Listed entries section start

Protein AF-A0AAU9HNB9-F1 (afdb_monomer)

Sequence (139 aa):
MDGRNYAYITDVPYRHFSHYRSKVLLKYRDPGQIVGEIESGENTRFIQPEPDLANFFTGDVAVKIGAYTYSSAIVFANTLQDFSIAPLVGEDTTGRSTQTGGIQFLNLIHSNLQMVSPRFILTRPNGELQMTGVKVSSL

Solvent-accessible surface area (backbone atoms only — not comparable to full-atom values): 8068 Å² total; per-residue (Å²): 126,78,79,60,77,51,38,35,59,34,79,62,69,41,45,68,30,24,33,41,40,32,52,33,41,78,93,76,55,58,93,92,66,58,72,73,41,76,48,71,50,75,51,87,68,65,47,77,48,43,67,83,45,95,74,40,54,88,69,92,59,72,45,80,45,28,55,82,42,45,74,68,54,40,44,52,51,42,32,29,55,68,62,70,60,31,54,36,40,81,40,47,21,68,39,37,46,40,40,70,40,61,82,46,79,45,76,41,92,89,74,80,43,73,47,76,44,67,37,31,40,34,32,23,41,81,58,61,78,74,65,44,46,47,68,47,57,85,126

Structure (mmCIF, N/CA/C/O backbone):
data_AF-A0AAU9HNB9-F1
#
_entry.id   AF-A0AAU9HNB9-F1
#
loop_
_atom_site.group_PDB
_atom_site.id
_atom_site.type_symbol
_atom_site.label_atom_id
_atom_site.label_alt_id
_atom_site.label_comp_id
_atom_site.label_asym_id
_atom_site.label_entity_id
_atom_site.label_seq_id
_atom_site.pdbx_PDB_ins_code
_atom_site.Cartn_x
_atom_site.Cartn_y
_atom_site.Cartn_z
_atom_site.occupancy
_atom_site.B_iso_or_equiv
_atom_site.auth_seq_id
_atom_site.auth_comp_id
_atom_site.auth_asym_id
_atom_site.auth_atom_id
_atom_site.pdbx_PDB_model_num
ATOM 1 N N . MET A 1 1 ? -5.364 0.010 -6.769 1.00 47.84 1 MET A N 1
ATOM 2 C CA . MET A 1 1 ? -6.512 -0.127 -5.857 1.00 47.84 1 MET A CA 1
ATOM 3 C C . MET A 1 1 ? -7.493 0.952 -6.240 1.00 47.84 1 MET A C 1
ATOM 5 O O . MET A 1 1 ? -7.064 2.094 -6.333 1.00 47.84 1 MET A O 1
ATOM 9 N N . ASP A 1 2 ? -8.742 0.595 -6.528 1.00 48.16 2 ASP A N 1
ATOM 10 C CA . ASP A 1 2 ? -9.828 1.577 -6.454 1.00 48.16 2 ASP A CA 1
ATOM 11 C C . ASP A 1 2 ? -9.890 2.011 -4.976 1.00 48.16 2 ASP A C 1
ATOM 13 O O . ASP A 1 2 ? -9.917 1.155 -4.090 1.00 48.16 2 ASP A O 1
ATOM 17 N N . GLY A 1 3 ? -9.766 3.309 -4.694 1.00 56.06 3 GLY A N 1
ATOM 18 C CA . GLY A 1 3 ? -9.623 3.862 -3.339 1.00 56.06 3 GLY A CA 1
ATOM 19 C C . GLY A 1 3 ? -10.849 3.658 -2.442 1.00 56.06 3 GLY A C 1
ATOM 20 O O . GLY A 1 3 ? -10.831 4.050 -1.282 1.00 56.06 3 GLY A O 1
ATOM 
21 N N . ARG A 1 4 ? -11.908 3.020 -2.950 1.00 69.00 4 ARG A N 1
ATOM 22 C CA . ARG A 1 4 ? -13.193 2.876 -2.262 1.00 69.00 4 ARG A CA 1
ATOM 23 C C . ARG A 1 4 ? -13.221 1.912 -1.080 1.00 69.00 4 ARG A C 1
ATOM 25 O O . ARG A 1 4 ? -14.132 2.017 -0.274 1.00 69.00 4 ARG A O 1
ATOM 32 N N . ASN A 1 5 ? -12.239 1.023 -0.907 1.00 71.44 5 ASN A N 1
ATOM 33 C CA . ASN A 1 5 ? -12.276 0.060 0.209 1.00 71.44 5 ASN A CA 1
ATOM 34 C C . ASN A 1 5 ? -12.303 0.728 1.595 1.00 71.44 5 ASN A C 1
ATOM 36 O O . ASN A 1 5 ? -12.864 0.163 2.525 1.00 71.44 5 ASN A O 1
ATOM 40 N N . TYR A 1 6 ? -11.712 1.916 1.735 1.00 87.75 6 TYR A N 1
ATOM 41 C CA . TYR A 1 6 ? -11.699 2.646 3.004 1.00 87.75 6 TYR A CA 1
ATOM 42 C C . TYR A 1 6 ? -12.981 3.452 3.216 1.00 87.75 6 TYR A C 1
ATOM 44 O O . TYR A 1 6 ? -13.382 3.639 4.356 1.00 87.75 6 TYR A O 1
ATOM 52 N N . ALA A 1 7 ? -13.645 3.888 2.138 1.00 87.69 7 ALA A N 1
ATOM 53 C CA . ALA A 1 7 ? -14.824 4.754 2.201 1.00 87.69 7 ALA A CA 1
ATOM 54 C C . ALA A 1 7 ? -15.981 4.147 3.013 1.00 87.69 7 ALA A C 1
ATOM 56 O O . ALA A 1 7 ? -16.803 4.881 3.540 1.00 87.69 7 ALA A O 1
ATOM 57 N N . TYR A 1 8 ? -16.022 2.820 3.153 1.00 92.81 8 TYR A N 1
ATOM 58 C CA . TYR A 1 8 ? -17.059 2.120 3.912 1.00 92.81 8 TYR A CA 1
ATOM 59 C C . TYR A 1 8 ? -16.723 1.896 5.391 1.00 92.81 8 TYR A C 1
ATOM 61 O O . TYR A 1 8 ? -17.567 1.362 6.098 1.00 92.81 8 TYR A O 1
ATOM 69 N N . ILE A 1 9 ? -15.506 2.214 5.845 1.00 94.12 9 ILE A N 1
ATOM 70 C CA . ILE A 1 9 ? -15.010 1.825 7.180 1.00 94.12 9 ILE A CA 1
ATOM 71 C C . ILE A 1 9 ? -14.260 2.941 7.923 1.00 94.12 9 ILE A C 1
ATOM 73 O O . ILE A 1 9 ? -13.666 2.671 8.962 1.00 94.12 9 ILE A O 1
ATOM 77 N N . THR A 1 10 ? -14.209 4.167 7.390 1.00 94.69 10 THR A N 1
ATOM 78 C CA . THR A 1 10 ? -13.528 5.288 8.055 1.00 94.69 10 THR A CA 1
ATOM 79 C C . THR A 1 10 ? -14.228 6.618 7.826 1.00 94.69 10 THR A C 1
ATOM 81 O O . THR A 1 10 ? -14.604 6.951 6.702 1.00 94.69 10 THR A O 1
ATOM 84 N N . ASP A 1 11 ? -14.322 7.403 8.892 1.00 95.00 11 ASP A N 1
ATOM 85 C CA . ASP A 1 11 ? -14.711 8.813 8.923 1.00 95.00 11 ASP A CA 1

Listed entries section end

▸ **Task statement**: Using the material above, transcribe exactly the lines from the line with "ATOM 69 N N" to the line with "ATOM 78 C CA"; both count, and nothing else goes in.

▸ **Expected output**:
ATOM 69 N N . ILE A 1 9 ? -15.506 2.214 5.845 1.00 94.12 9 ILE A N 1
ATOM 70 C CA . ILE A 1 9 ? -15.010 1.825 7.180 1.00 94.12 9 ILE A CA 1
ATOM 71 C C . ILE A 1 9 ? -14.260 2.941 7.923 1.00 94.12 9 ILE A C 1
ATOM 73 O O . ILE A 1 9 ? -13.666 2.671 8.962 1.00 94.12 9 ILE A O 1
ATOM 77 N N . THR A 1 10 ? -14.209 4.167 7.390 1.00 94.69 10 THR A N 1
ATOM 78 C CA . THR A 1 10 ? -13.528 5.288 8.055 1.00 94.69 10 THR A CA 1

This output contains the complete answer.